今年(2019年)のノーベル経済学賞は、フランス人のMIT教授のエステル・デュフロ(英語読みだと“エスター・デュフロ”です)女史が受賞しました。ノーベル経済学賞の受賞者は、白人男性が圧倒的に多く、女性の受賞者は彼女でたぶん2人目です(私の知る範囲では数年前までは1人だけでした)。
私は学部では“いちおう”「国際経済専修」コースに属し、卒論は開発経済学者の先生に指導していただきました。ただし、計量経済学で挫折し、ほとんど数字を使わない卒論だったので、胸をはって「開発経済学を専攻しました」とは言いません。申しわけなさそうに「実は開発経済学を勉強していたんですが、挫折しました」と言うようにしています。
それでも発展途上国の貧困や開発に関心は持ち続け、JICAに就職して途上国の開発協力に関わり、大学院でも「教育経済学」のコースを受講し、経済学とはつかず離れずの28年間です。そんなわけでノーベル経済学賞受賞者のエステル・デュフロ氏が開発経済学者だと知って、ぜひ読んでみたいと思っていたところ、「貧困と闘う知」を見つけて読んでみました。

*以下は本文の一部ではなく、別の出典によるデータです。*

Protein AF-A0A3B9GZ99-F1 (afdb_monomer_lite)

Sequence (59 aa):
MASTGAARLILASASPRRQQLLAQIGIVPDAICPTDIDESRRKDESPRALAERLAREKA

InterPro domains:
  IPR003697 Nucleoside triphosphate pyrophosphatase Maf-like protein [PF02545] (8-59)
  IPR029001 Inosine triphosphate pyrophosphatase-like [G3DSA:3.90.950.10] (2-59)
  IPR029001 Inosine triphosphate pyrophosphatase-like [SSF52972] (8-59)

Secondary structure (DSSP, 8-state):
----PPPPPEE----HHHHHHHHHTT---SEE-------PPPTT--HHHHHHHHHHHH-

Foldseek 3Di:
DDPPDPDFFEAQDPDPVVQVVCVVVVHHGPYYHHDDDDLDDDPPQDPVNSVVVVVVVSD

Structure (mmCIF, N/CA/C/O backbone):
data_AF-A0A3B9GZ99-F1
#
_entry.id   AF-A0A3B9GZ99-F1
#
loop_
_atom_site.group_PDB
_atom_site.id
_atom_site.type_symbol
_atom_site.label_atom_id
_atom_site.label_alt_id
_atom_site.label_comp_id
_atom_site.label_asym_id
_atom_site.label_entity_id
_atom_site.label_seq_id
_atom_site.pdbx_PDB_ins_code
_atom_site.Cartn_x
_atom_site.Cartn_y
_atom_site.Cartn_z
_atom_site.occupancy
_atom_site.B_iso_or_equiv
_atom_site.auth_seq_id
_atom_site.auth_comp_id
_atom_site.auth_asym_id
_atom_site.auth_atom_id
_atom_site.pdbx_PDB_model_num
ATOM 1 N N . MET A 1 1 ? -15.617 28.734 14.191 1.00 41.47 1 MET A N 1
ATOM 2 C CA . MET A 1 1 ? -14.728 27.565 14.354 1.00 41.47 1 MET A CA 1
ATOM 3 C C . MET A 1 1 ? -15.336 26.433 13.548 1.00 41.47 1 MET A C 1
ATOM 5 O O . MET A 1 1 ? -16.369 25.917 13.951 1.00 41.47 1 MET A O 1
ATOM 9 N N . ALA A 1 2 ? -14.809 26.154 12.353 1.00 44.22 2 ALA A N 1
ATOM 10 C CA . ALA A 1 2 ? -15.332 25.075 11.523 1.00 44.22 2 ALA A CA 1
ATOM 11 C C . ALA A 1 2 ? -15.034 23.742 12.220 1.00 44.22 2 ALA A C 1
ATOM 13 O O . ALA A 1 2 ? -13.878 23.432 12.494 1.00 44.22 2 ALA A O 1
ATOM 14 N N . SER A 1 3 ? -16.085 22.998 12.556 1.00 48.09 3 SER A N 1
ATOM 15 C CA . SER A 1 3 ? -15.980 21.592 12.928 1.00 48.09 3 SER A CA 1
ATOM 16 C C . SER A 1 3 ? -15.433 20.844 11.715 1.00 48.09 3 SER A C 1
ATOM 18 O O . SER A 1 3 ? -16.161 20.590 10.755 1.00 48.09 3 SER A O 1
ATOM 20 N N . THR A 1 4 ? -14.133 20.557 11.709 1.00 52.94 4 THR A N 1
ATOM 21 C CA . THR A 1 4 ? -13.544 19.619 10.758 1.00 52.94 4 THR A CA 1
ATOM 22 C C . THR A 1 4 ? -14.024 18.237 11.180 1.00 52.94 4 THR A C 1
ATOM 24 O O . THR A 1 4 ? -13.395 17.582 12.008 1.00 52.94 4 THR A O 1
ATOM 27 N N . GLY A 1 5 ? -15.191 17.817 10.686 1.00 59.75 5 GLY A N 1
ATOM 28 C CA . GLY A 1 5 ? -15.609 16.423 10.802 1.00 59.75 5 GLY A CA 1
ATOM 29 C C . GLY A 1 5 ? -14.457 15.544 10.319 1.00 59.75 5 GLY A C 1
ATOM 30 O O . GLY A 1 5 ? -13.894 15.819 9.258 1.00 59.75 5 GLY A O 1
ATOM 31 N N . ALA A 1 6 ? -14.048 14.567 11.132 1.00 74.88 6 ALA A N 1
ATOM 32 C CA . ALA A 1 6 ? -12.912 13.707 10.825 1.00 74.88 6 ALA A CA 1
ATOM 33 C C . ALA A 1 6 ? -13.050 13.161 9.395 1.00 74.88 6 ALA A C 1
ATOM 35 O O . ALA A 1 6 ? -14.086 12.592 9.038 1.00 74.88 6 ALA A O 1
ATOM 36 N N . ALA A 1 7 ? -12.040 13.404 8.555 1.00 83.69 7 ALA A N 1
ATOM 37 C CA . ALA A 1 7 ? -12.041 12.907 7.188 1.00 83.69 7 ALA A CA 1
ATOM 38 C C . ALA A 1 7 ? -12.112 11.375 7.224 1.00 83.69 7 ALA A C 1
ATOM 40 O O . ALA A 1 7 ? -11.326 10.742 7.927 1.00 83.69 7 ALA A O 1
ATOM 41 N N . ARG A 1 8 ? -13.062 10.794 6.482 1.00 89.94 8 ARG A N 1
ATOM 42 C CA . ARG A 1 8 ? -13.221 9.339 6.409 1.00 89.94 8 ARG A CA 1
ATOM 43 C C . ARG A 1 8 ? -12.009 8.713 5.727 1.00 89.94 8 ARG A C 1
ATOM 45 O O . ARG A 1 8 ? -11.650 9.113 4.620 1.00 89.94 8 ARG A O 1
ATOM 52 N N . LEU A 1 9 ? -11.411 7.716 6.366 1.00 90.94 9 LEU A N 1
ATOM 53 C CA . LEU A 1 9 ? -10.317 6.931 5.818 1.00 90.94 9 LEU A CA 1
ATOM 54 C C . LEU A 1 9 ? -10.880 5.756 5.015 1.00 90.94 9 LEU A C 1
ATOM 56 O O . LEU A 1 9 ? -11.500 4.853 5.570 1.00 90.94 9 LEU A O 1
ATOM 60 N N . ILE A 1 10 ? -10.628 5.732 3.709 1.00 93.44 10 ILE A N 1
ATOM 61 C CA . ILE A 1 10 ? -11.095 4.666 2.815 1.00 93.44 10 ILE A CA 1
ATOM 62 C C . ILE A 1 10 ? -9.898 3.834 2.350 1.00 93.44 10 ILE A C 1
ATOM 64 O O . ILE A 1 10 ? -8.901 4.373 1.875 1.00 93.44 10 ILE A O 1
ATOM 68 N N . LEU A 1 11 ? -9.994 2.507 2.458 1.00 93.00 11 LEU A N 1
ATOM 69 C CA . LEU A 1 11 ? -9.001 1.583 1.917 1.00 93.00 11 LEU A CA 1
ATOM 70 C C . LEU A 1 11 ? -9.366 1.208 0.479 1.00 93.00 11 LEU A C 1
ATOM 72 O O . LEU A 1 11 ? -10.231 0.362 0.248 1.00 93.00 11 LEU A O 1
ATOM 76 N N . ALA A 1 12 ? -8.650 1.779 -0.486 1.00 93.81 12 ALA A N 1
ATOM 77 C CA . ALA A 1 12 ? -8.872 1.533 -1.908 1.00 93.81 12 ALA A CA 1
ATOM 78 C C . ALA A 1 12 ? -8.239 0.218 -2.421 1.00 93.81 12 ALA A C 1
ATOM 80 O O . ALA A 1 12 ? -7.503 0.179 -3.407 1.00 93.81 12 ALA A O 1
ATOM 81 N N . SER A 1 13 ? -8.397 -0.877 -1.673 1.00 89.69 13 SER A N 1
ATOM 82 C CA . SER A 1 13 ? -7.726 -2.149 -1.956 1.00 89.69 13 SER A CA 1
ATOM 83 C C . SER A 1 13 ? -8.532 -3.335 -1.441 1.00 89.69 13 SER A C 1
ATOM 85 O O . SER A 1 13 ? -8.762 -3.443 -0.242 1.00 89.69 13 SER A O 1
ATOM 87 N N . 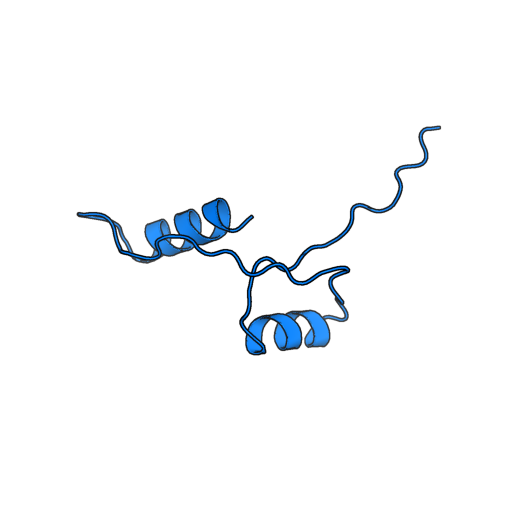ALA A 1 14 ? -8.807 -4.306 -2.317 1.00 87.62 14 ALA A N 1
ATOM 88 C CA . ALA A 1 14 ? -9.414 -5.589 -1.946 1.00 87.62 14 ALA A CA 1
ATOM 89 C C . ALA A 1 14 ? -8.477 -6.542 -1.175 1.00 87.62 14 ALA A C 1
ATOM 91 O O . ALA A 1 14 ? -8.917 -7.584 -0.706 1.00 87.62 14 ALA A O 1
ATOM 92 N N . SER A 1 15 ? -7.178 -6.239 -1.068 1.00 90.06 15 SER A N 1
ATOM 93 C CA . SER A 1 15 ? -6.203 -7.143 -0.441 1.00 90.06 15 SER A CA 1
ATOM 94 C C . SER A 1 15 ? -6.414 -7.272 1.079 1.00 90.06 15 SER A C 1
ATOM 96 O O . SER A 1 15 ? -6.164 -6.293 1.794 1.00 90.06 15 SER A O 1
ATOM 98 N N . PRO A 1 16 ? -6.730 -8.477 1.606 1.00 90.94 16 PRO A N 1
ATOM 99 C CA . PRO A 1 16 ? -6.871 -8.703 3.049 1.00 90.94 16 PRO A CA 1
ATOM 100 C C . PRO A 1 16 ? -5.586 -8.388 3.820 1.00 90.94 16 PRO A C 1
ATOM 102 O O . PRO A 1 16 ? -5.621 -7.899 4.946 1.00 90.94 16 PRO A O 1
ATOM 105 N N . ARG A 1 17 ? -4.425 -8.586 3.180 1.00 94.62 17 ARG A N 1
ATOM 106 C CA . ARG A 1 17 ? -3.119 -8.278 3.775 1.00 94.62 17 ARG A CA 1
ATOM 107 C C . ARG A 1 17 ? -2.952 -6.787 4.070 1.00 94.62 17 ARG A C 1
ATOM 109 O O . ARG A 1 17 ? -2.363 -6.440 5.086 1.00 94.62 17 ARG A O 1
ATOM 116 N N . ARG A 1 18 ? -3.486 -5.890 3.228 1.00 93.00 18 ARG A N 1
ATOM 117 C CA . ARG A 1 18 ? -3.408 -4.438 3.488 1.00 93.00 18 ARG A CA 1
ATOM 118 C C . ARG A 1 18 ? -4.277 -4.021 4.669 1.00 93.00 18 ARG A C 1
ATOM 120 O O . ARG A 1 18 ? -3.836 -3.214 5.478 1.00 93.00 18 ARG A O 1
ATOM 127 N N . GLN A 1 19 ? -5.464 -4.607 4.800 1.00 92.38 19 GLN A N 1
ATOM 128 C CA . GLN A 1 19 ? -6.312 -4.388 5.970 1.00 92.38 19 GLN A CA 1
ATOM 129 C C . GLN A 1 19 ? -5.613 -4.858 7.255 1.00 92.38 19 GLN A C 1
ATOM 131 O O . GLN A 1 19 ? -5.592 -4.129 8.240 1.00 92.38 19 GLN A O 1
ATOM 136 N N . GLN A 1 20 ? -4.981 -6.035 7.227 1.00 94.25 20 GLN A N 1
ATOM 137 C CA . GLN A 1 20 ? -4.219 -6.554 8.366 1.00 94.25 20 GLN A CA 1
ATOM 138 C C . GLN A 1 20 ? -3.038 -5.652 8.748 1.00 94.25 20 GLN A C 1
ATOM 140 O O . GLN A 1 20 ? -2.798 -5.451 9.933 1.00 94.25 20 GLN A O 1
ATOM 145 N N . LEU A 1 21 ? -2.313 -5.091 7.774 1.00 95.12 21 LEU A N 1
ATOM 146 C CA . LEU A 1 21 ? -1.214 -4.156 8.044 1.00 95.12 21 LEU A CA 1
ATOM 147 C C . LEU A 1 21 ? -1.700 -2.865 8.714 1.00 95.12 21 LEU A C 1
ATOM 149 O O . LEU A 1 21 ? -1.066 -2.397 9.653 1.00 95.12 21 LEU A O 1
ATOM 153 N N . LEU A 1 22 ? -2.833 -2.313 8.270 1.00 94.94 22 LEU A N 1
ATOM 154 C CA . LEU A 1 22 ? -3.449 -1.157 8.928 1.00 94.94 22 LEU A CA 1
ATOM 155 C C . LEU A 1 22 ? -3.901 -1.504 10.352 1.00 94.94 22 LEU A C 1
ATOM 157 O O . LEU A 1 22 ? -3.622 -0.756 11.288 1.00 94.94 22 LEU A O 1
ATOM 161 N N . ALA A 1 23 ? -4.505 -2.679 10.537 1.00 94.06 23 ALA A N 1
ATOM 162 C CA . ALA A 1 23 ? -4.926 -3.149 11.851 1.00 94.06 23 ALA A CA 1
ATOM 163 C C . ALA A 1 23 ? -3.742 -3.331 12.821 1.00 94.06 23 ALA A C 1
ATOM 165 O O . ALA A 1 23 ? -3.870 -3.005 13.998 1.00 94.06 23 ALA A O 1
ATOM 166 N N . GLN A 1 24 ? -2.576 -3.780 12.338 1.00 96.25 24 GLN A N 1
ATOM 167 C CA . GLN A 1 24 ? -1.357 -3.907 13.155 1.00 96.25 24 GLN A CA 1
ATOM 168 C C . GLN A 1 24 ? -0.879 -2.570 13.734 1.00 96.25 24 GLN A C 1
ATOM 170 O O . GLN A 1 24 ? -0.292 -2.556 14.813 1.00 96.25 24 GLN A O 1
ATOM 175 N N . ILE A 1 25 ? -1.146 -1.456 13.049 1.00 96.06 25 ILE A N 1
ATOM 176 C CA . ILE A 1 25 ? -0.821 -0.102 13.523 1.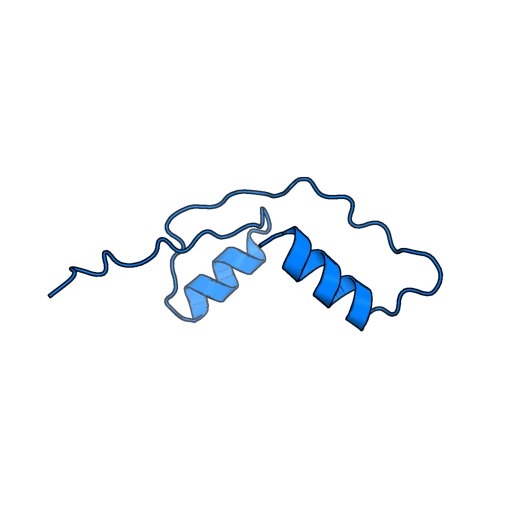00 96.06 25 ILE A CA 1
ATOM 177 C C . ILE A 1 25 ? -2.025 0.609 14.163 1.00 96.06 25 ILE A C 1
ATOM 179 O O . ILE A 1 25 ? -1.981 1.816 14.383 1.00 96.06 25 ILE A O 1
ATOM 183 N N . GLY A 1 26 ? -3.103 -0.123 14.467 1.00 93.88 26 GLY A N 1
ATOM 184 C CA . GLY A 1 26 ? -4.292 0.407 15.138 1.00 93.88 26 GLY A CA 1
ATOM 185 C C . GLY A 1 26 ? -5.210 1.253 14.251 1.00 93.88 26 GLY A C 1
ATOM 186 O O . GLY A 1 26 ? -6.060 1.971 14.770 1.00 93.88 26 GLY A O 1
ATOM 187 N N . ILE A 1 27 ? -5.058 1.183 12.927 1.00 93.25 27 ILE A N 1
ATOM 188 C CA . ILE A 1 27 ? -5.885 1.924 11.973 1.00 93.25 27 ILE A CA 1
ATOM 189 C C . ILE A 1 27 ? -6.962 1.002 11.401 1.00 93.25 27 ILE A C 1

この本はもともとフランス政府開発庁の職員向け講演を本にしたもので、国際協力業界の人にとっては有益な本だと思います。行政や政策決定に携わる人にとっては、経済学的なアプローチで政策課題を理解でき有益です。
彼女のノーベル経済学賞の受賞理由は、「世界の貧困を改善するための実験的アプローチに関する功績」です。臨床医学分野で一般的な「ランダム化比較実験(RCT)」の手法を発展途上国の課題(教育、保健医療、マイクロファイナンス等)に応用し、課題解決への具体的なアプローチを開発したことが評価されました。
ランダム化比較実験(RCT)は、実験対象を2つのグループの分け、1つのグループには政策的介入を行い、もう1つのグループには何も介入しないで比較することで、政策的介入の成果を検証する手法です。
この本では、公務員の欠勤率を下げるための介入の成果、マイクロファイナンスが一部の人たちには効果的だが万人に効果があるとは限らないこと等、いろんな現象が解明されています。市場万能主義的なアプローチに対して批判的で、補助金の重要性等についても述べています。
その中で特におもしろかったのが、女性を優遇するインドのクオータ(人数割り当て)制の事例でした。インドの村レベルの地方議会においては、女性の発言が少なく、女性が発言しても男性から冷ややかな反応があるケースが非常に多く、なかなか女性の声が地方政治に反映されないという問題がありました。
そこで法律で村落レベルの地方議会の議長の3分の1は女性でなければならないというルールができました。日本では考えられないことですが、上位政府がランダムに3分の1の村を選んで「お前のところの村の議長は女性でなければならない」と有無を言わせず指定します。その村落では女性だけが議長選挙に立候補できます。ランダムに村落が選ばれている点がポイントです。そこでランダム化比較実験(RCT)の出番です。
女性議長の村と男性議長の村を比較すると、女性議長の村の方が女性のニーズが高い飲料水の確保に優先的に投資していることがわかりました。また、女性議長の村では「女性は政治的にあまり有能ではない」という偏見が弱まることが確認されました。また女性議長のクオータが終わった後でも、選挙における女性議員の当選率が高くなる傾向があることも確認されました。
女性の政治参加を促すクオータという仕組みは一定の効果があることが経済学者によって証明されました。もっとも日本で女性議長クオータは難しいと思いますが、せめて政党としての候補者クオータ等は推進する価値があると思います。
また実際に「女性を議長にしてみる」という試行により、「女性は政治に向かない」という偏見は解消されるようです。実際に女性が首相になってみると、日本でも偏見が解消されるかもしれません。
フォークランド紛争を戦った鉄の女サッチャー首相を経験した英国国民は、「女性首相の方が、女性らしいやさしさがあって、平和的だ」などという偏見は持たないことでしょう。「男性だから」とか「女性だから」とか、「男らしさ」とか「女らしさ」とかいう偏見は、政治の世界では無意味であることをランダム化比較実験も教えてくれます。